[Records from a collection]
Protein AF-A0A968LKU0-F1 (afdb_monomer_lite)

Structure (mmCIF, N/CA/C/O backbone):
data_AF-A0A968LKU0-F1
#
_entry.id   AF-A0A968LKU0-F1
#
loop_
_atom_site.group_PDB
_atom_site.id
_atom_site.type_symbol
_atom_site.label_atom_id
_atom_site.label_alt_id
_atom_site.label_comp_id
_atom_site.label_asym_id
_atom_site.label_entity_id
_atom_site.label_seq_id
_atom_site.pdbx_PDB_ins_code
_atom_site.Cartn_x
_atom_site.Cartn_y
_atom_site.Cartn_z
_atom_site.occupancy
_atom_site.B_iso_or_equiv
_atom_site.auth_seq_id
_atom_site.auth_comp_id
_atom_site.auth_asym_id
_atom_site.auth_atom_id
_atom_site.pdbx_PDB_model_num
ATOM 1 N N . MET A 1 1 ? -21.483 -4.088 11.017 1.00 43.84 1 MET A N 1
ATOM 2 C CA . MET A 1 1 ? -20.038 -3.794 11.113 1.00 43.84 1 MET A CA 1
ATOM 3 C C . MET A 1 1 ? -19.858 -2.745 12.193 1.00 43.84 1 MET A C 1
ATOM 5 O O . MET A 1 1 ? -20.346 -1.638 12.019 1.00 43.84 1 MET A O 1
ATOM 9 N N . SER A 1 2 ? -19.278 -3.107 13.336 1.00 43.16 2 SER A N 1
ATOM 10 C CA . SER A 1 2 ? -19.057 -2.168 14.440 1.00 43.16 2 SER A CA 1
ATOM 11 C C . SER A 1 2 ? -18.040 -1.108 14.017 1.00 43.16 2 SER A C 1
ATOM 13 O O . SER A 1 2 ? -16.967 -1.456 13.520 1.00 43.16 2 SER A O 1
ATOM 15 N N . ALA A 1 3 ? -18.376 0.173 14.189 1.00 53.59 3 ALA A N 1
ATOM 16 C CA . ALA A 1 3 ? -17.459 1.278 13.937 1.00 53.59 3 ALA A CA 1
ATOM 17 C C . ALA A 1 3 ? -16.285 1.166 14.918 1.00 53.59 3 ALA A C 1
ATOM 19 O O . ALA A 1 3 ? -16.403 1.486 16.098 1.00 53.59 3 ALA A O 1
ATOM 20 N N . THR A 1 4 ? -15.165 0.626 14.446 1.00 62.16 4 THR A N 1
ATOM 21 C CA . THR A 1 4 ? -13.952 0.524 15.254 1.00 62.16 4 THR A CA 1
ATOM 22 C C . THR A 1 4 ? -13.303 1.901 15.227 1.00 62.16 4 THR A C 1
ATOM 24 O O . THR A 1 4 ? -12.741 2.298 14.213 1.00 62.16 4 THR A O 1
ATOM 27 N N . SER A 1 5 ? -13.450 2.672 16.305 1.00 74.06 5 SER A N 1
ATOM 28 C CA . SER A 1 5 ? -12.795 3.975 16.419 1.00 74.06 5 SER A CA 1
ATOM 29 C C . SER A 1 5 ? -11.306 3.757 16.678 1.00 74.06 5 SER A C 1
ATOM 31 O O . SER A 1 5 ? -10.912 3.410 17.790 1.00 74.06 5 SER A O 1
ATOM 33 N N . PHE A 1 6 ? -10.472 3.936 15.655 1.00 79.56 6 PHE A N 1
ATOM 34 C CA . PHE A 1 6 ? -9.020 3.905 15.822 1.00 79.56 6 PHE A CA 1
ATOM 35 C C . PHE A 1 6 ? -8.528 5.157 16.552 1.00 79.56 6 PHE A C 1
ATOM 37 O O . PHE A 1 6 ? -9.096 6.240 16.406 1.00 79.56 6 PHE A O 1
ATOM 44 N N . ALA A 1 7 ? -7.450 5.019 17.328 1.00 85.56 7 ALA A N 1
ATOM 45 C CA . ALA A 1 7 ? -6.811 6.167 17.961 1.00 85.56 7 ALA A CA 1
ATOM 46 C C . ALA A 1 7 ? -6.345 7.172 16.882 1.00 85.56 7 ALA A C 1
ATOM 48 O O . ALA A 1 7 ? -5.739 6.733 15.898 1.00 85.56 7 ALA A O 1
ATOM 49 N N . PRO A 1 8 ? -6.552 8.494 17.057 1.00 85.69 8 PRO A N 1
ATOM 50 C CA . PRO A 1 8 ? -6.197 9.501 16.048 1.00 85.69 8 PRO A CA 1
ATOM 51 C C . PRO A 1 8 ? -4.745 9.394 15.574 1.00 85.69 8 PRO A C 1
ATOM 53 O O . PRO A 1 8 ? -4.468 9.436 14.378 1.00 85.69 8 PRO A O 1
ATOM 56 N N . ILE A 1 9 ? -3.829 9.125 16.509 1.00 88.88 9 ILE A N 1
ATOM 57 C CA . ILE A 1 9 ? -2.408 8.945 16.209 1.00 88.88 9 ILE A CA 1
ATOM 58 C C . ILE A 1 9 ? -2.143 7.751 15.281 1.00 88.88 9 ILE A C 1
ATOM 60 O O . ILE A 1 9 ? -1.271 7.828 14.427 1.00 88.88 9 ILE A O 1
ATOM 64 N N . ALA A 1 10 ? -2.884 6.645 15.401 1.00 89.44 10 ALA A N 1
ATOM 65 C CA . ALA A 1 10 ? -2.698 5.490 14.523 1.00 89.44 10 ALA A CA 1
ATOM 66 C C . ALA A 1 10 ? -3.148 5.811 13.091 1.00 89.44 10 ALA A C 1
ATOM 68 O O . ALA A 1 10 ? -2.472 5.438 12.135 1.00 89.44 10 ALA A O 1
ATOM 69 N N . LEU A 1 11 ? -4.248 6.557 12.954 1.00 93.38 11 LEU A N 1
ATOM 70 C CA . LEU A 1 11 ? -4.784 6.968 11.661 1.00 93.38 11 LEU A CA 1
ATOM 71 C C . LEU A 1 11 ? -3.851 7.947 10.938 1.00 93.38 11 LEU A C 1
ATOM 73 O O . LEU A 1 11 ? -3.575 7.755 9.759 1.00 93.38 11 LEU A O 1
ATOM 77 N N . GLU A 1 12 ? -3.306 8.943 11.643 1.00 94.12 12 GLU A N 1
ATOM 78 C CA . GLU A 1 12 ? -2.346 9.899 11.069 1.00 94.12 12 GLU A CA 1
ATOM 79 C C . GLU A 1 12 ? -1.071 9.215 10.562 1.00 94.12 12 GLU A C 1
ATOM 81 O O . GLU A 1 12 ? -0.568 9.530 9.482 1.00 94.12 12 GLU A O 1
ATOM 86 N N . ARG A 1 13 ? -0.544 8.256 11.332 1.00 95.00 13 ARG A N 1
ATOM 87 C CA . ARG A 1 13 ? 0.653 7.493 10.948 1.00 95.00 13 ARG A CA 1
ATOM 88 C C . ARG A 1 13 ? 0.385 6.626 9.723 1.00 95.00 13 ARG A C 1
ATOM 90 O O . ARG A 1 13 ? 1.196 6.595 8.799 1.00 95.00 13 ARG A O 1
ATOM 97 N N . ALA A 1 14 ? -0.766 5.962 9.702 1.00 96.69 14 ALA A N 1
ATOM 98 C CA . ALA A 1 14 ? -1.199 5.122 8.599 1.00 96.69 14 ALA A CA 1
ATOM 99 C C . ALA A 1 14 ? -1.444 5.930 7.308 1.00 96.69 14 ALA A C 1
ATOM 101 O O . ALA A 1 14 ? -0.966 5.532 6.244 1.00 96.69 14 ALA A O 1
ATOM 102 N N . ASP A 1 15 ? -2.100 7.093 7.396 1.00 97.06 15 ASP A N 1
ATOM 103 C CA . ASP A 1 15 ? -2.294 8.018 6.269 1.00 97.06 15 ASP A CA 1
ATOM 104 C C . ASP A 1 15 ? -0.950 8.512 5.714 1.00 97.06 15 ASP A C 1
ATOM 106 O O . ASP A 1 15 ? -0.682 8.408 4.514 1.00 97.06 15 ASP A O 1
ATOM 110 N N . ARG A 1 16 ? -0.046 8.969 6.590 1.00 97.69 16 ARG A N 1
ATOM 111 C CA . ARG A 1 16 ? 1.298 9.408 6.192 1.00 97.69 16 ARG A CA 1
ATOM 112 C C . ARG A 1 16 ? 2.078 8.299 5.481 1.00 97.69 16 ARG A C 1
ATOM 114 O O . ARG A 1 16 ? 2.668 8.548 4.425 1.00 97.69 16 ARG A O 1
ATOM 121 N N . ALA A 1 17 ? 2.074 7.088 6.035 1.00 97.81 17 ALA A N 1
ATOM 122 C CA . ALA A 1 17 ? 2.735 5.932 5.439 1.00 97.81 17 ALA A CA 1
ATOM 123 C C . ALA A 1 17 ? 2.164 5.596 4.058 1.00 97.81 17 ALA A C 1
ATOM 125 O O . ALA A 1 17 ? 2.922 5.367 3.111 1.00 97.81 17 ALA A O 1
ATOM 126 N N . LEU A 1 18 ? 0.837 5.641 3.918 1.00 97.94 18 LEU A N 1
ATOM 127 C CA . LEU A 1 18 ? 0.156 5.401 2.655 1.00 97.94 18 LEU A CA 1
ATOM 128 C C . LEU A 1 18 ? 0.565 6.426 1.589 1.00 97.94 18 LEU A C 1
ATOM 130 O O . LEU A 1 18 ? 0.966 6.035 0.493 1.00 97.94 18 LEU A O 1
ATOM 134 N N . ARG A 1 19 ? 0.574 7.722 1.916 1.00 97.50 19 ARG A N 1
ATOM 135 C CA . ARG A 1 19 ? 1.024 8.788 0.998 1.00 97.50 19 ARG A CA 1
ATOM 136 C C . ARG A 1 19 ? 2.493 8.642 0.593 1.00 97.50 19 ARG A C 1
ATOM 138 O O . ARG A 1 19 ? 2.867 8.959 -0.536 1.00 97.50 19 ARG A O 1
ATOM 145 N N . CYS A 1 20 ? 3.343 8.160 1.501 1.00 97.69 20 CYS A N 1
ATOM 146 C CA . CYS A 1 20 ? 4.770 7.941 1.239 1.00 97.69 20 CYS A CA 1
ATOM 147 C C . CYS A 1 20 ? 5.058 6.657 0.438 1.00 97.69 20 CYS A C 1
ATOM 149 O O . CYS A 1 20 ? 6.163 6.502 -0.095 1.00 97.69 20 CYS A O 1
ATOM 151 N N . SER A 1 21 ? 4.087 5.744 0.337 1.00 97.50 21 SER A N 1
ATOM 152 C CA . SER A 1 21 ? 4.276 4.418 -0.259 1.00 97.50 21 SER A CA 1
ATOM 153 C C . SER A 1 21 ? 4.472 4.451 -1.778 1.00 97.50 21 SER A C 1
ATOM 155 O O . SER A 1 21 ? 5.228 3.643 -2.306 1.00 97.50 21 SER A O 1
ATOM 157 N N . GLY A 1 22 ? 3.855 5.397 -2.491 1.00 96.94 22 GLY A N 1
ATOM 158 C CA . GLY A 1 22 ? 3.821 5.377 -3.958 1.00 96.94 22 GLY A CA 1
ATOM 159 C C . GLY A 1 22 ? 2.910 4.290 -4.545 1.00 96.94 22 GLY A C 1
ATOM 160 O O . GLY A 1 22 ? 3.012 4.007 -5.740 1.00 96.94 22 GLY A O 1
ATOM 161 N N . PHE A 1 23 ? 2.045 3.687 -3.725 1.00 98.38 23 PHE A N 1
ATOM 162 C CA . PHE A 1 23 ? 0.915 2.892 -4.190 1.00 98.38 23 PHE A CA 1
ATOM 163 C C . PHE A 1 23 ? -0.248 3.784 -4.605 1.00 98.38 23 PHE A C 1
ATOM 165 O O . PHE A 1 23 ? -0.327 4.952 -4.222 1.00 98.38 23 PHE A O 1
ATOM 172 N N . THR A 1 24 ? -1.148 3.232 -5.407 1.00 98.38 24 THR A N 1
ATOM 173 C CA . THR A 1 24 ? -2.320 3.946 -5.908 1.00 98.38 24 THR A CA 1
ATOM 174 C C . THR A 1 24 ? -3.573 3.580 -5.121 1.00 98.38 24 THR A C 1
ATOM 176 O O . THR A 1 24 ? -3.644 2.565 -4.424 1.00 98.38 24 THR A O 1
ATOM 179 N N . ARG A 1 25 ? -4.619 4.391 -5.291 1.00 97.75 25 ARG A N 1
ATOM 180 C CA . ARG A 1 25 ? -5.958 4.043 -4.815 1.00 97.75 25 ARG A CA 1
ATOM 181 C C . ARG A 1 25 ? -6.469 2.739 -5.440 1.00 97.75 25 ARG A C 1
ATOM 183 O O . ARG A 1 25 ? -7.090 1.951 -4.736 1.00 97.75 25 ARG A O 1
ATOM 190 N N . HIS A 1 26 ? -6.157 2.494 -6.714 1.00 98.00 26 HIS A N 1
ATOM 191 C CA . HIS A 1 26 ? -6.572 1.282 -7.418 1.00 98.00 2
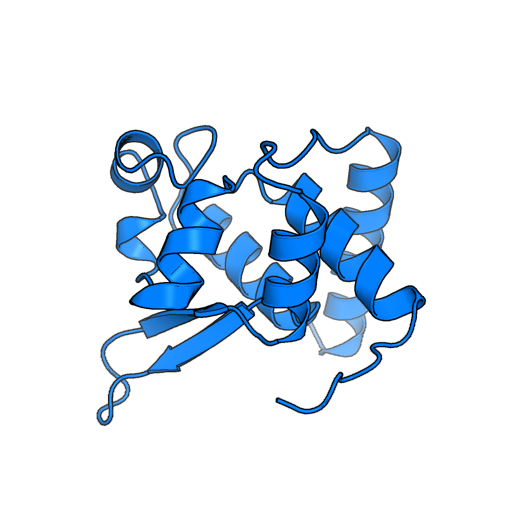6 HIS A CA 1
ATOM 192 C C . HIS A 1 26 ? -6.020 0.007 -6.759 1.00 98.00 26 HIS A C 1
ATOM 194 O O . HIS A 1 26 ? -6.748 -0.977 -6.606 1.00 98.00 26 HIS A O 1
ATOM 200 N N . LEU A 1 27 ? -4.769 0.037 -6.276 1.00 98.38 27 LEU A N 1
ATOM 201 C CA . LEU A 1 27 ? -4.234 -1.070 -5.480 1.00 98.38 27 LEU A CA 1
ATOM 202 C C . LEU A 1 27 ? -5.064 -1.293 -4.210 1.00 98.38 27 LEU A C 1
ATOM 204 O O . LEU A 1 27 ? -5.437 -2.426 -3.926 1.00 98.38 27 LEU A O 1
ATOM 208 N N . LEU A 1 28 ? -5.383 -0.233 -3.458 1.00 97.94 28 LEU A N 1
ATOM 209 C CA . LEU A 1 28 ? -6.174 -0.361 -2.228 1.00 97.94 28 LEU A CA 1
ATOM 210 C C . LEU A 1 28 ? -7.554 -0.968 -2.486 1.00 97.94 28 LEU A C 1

**TASK ITEM**
Repeat the entries above verbatim, but only from the line that has "ATOM 33 N N" down to the line that has "ATOM 68 O O", inclusive.

**OUTPUT**
ATOM 33 N N . PHE A 1 6 ? -10.472 3.936 15.655 1.00 79.56 6 PHE A N 1
ATOM 34 C CA . PHE A 1 6 ? -9.020 3.905 15.822 1.00 79.56 6 PHE A CA 1
ATOM 35 C C . PHE A 1 6 ? -8.528 5.157 16.552 1.00 79.56 6 PHE A C 1
ATOM 37 O O . PHE A 1 6 ? -9.096 6.240 16.406 1.00 79.56 6 PHE A O 1
ATOM 44 N N . ALA A 1 7 ? -7.450 5.019 17.328 1.00 85.56 7 ALA A N 1
ATOM 45 C CA . ALA A 1 7 ? -6.811 6.167 17.961 1.00 85.56 7 ALA A CA 1
ATOM 46 C C . ALA A 1 7 ? -6.345 7.172 16.882 1.00 85.56 7 ALA A C 1
ATOM 48 O O . ALA A 1 7 ? -5.739 6.733 15.898 1.00 85.56 7 ALA A O 1
ATOM 49 N N . PRO A 1 8 ? -6.552 8.494 17.057 1.00 85.69 8 PRO A N 1
ATOM 50 C CA . PRO A 1 8 ? -6.197 9.501 16.048 1.00 85.69 8 PRO A CA 1
ATOM 51 C C . PRO A 1 8 ? -4.745 9.394 15.574 1.00 85.69 8 PRO A C 1
ATOM 53 O O . PRO A 1 8 ? -4.468 9.436 14.378 1.00 85.69 8 PRO A O 1
ATOM 56 N N . ILE A 1 9 ? -3.829 9.125 16.509 1.00 88.88 9 ILE A N 1
ATOM 57 C CA . ILE A 1 9 ? -2.408 8.945 16.209 1.00 88.88 9 ILE A CA 1
ATOM 58 C C . ILE A 1 9 ? -2.143 7.751 15.281 1.00 88.88 9 ILE A C 1
ATOM 60 O O . ILE A 1 9 ? -1.271 7.828 14.427 1.00 88.88 9 ILE A O 1
ATOM 64 N N . ALA A 1 10 ? -2.884 6.645 15.401 1.00 89.44 10 ALA A N 1
ATOM 65 C CA . ALA A 1 10 ? -2.698 5.490 14.523 1.00 89.44 10 ALA A CA 1
ATOM 66 C C . ALA A 1 10 ? -3.148 5.811 13.091 1.00 89.44 10 ALA A C 1
ATOM 68 O O . ALA A 1 10 ? -2.472 5.438 12.135 1.00 89.44 10 ALA A O 1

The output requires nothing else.